Wednesday, October 18, 2006

The Day of What Is

All that hoo-ha about the special UV rays from Universe-2 bathing us in million-power amplification yesterday (1 day only!!!) got me thinking. Actually, it got me feeling. Feeling the perfection, moment by moment, whenever I "tuned in," that there was no need to reach out to some illusion of perfection just beyond my grasp.

It all is. Right now. Every moment.

In Gladwell's book "Blink," he talks about the rules for spontaneous creation, as per improv comedy. And the basic rule is: we agree to what is happening right now.

OH, have I had some fun with that over the past few weeks. WHAT IF we actually agree to what is happening right now?

I tried it with my new class - naming the agreement that brought us together. It was phenomenal - as if a whole new force of information could unleash itself and pour through us.

I tried it last night with my most needy, demanding, disrespectful, abusive client. (ok! I agree that you're so specially needy that no therapeutic observation or suggestion is remotely relevant to your specialness!!!!) And the backlash was intense. WOW - what part of her psyche lives entirely on conflict - using rejection for nourishment - eek - when assaulted, assault back - ouch, that would be on me.

It was freaky. Like she couldn't find my familiar resonance to smack around, and this was pushing the hot button. And it was from a willingness to AGREE with her as she was.

Must be some powerful stuff behind this. Just how much energy do we use to keep ourselves from the simple presence and truth of what IS right now, in us?

So today, I am going to continue the experiment of The Agreement of What Is Right Now.

Right Now: I am basking in the blessed silence of my house, even though all of us are right here at home. I am feeling a different pulse of something in my midline (contentment?) I am feeling the freedom of a new rhythm - busting my ass out there on the road with teaching and consulting, then coming home to rest - which lets me be home without worrying about money!!!
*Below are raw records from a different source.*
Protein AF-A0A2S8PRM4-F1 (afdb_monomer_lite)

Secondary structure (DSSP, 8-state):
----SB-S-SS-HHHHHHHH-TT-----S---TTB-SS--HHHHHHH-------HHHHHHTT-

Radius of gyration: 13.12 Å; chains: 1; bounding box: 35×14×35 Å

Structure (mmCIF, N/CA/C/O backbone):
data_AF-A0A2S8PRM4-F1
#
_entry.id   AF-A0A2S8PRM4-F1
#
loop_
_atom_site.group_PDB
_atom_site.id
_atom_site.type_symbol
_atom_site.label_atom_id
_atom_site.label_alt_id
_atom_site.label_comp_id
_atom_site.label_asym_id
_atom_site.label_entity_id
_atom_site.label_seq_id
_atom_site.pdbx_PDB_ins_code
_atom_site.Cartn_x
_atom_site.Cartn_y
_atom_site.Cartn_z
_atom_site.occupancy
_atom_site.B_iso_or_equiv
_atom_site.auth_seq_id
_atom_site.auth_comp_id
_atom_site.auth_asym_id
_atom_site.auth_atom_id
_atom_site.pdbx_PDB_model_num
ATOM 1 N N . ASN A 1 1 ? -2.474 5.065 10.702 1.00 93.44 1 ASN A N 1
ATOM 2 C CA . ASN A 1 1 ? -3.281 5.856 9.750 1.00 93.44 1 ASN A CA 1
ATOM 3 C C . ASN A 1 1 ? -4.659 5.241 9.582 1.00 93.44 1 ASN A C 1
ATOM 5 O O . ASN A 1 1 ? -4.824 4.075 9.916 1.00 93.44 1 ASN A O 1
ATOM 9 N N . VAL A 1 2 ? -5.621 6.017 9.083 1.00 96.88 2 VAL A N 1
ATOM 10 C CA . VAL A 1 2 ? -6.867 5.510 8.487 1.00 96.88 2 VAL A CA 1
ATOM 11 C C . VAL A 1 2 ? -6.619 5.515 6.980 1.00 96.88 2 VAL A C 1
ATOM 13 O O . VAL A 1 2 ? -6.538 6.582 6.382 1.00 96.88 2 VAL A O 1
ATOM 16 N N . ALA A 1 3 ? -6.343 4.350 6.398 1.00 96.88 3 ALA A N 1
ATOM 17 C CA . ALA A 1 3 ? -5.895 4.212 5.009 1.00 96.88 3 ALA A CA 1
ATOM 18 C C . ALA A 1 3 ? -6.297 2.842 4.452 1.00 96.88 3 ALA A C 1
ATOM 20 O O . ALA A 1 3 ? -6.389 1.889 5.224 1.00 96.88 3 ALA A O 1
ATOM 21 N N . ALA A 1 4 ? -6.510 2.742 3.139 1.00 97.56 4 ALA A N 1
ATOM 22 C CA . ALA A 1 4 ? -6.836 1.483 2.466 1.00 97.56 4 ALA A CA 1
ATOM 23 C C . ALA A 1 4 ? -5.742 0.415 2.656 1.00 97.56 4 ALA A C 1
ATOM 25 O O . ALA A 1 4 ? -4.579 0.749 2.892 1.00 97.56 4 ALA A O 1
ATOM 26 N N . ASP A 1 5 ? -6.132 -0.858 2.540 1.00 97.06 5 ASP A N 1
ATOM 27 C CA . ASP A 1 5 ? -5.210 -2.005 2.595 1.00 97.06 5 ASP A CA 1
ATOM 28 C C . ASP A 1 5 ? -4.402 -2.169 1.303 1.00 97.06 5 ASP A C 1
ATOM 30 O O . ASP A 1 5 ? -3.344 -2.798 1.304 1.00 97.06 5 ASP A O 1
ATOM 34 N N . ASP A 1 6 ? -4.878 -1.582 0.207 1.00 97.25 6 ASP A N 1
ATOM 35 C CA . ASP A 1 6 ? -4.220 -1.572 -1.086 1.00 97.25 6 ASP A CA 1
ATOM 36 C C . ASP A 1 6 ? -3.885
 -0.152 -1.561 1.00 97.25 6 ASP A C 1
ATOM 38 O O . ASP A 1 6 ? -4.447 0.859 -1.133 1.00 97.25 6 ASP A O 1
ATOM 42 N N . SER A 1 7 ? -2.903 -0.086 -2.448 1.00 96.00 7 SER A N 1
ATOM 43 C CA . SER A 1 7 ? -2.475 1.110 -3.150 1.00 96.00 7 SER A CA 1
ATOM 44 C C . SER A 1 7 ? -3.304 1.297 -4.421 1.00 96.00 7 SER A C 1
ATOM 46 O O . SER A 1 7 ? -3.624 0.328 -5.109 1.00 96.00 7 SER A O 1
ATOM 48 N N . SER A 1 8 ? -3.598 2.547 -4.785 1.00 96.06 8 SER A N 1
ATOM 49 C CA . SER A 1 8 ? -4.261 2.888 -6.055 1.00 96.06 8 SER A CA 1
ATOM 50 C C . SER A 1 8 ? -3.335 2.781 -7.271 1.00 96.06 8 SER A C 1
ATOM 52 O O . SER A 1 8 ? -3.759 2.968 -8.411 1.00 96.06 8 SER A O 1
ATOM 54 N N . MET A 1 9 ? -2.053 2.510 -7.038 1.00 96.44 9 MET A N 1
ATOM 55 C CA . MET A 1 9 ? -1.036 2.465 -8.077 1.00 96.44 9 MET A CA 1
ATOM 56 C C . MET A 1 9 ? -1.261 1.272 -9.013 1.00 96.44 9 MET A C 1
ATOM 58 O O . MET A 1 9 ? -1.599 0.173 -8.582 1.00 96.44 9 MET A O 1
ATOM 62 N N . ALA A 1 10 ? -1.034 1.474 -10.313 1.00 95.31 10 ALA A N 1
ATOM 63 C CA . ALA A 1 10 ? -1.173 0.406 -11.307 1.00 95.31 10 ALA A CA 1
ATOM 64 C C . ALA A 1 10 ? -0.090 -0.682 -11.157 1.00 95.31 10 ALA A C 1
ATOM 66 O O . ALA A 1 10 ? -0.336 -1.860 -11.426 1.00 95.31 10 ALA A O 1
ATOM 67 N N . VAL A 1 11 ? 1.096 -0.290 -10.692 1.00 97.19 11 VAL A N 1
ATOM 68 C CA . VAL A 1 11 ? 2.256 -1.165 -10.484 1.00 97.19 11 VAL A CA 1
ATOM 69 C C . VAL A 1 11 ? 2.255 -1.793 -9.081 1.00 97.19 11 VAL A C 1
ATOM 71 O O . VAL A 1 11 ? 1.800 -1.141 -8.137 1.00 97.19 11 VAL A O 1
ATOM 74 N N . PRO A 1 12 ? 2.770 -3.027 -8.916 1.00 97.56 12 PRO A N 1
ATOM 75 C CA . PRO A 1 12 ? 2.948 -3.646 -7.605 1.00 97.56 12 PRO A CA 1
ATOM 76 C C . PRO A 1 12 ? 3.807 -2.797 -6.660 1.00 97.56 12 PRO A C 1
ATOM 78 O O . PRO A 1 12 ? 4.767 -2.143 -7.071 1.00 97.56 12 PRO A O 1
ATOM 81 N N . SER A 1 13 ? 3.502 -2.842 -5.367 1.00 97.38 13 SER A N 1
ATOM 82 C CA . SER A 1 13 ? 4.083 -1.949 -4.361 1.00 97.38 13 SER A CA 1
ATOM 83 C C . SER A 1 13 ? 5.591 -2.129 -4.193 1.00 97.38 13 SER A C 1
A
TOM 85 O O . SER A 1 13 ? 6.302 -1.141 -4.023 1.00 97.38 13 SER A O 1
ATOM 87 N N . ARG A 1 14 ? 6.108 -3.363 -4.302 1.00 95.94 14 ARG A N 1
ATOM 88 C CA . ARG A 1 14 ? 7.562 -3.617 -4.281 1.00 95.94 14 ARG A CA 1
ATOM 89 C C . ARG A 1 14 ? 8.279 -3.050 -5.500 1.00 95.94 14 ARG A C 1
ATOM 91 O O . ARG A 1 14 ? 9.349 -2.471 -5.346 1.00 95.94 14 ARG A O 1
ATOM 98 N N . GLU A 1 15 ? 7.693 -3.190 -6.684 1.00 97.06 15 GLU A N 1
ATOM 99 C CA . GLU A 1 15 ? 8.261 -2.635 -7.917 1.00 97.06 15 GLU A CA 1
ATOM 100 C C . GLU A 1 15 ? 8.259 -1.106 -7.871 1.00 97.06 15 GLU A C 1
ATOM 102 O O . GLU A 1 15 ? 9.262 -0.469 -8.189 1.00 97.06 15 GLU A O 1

Right Now: I am finding a way to settle in a bit deeper with the unknowns of starting graduate school on 10/30. In the ever-dynamic dance of "puke vs excitement," excitement is definitely gaining an edge. I may even get brave enough to install the software that I had to buy, and look at the textbook that is arriving today.

Right Now: I am at peace with so much of my past, including all that turned out horribly "wrong," including the big big disappointments and the losses, oh. the losses. It is all right, right now. Peace with all that makes lots of room for the new things that are lining up, even as I type.

Right Now: I say yes to what is, even if I can't name it all. I say yes to the stubborn, truthful me that refuses to be ruled by the rules. That won't even engage in an argument about refusing the rules. It just is what it is.

And so we are. And so we move along.

On the Day of Agreeing to What Is.

Monday, October 09, 2006

Mountain Woman

I've been in Bozeman for a week now. Did lots of clinic work, and now I'm half-way through the first class of the trip. And somehow I'm landing in a big Montana way.

I zip around town as if I belonged, and so far I've had more of a social life than I do in Florida. I'm being welcomed into this community.

And I'm finding how to be here on my own terms. So many people are waiting for us to move here, complete with expectations and hopes of how it will be. But somehow I am feeling my big energy emerge - MY TERMS of landing here.

I found myself naming just that tonight, as I finished an appointment with a local therapist. And she smiled and took the leap, declaring "Welcome to Montana, Mountain Woman!"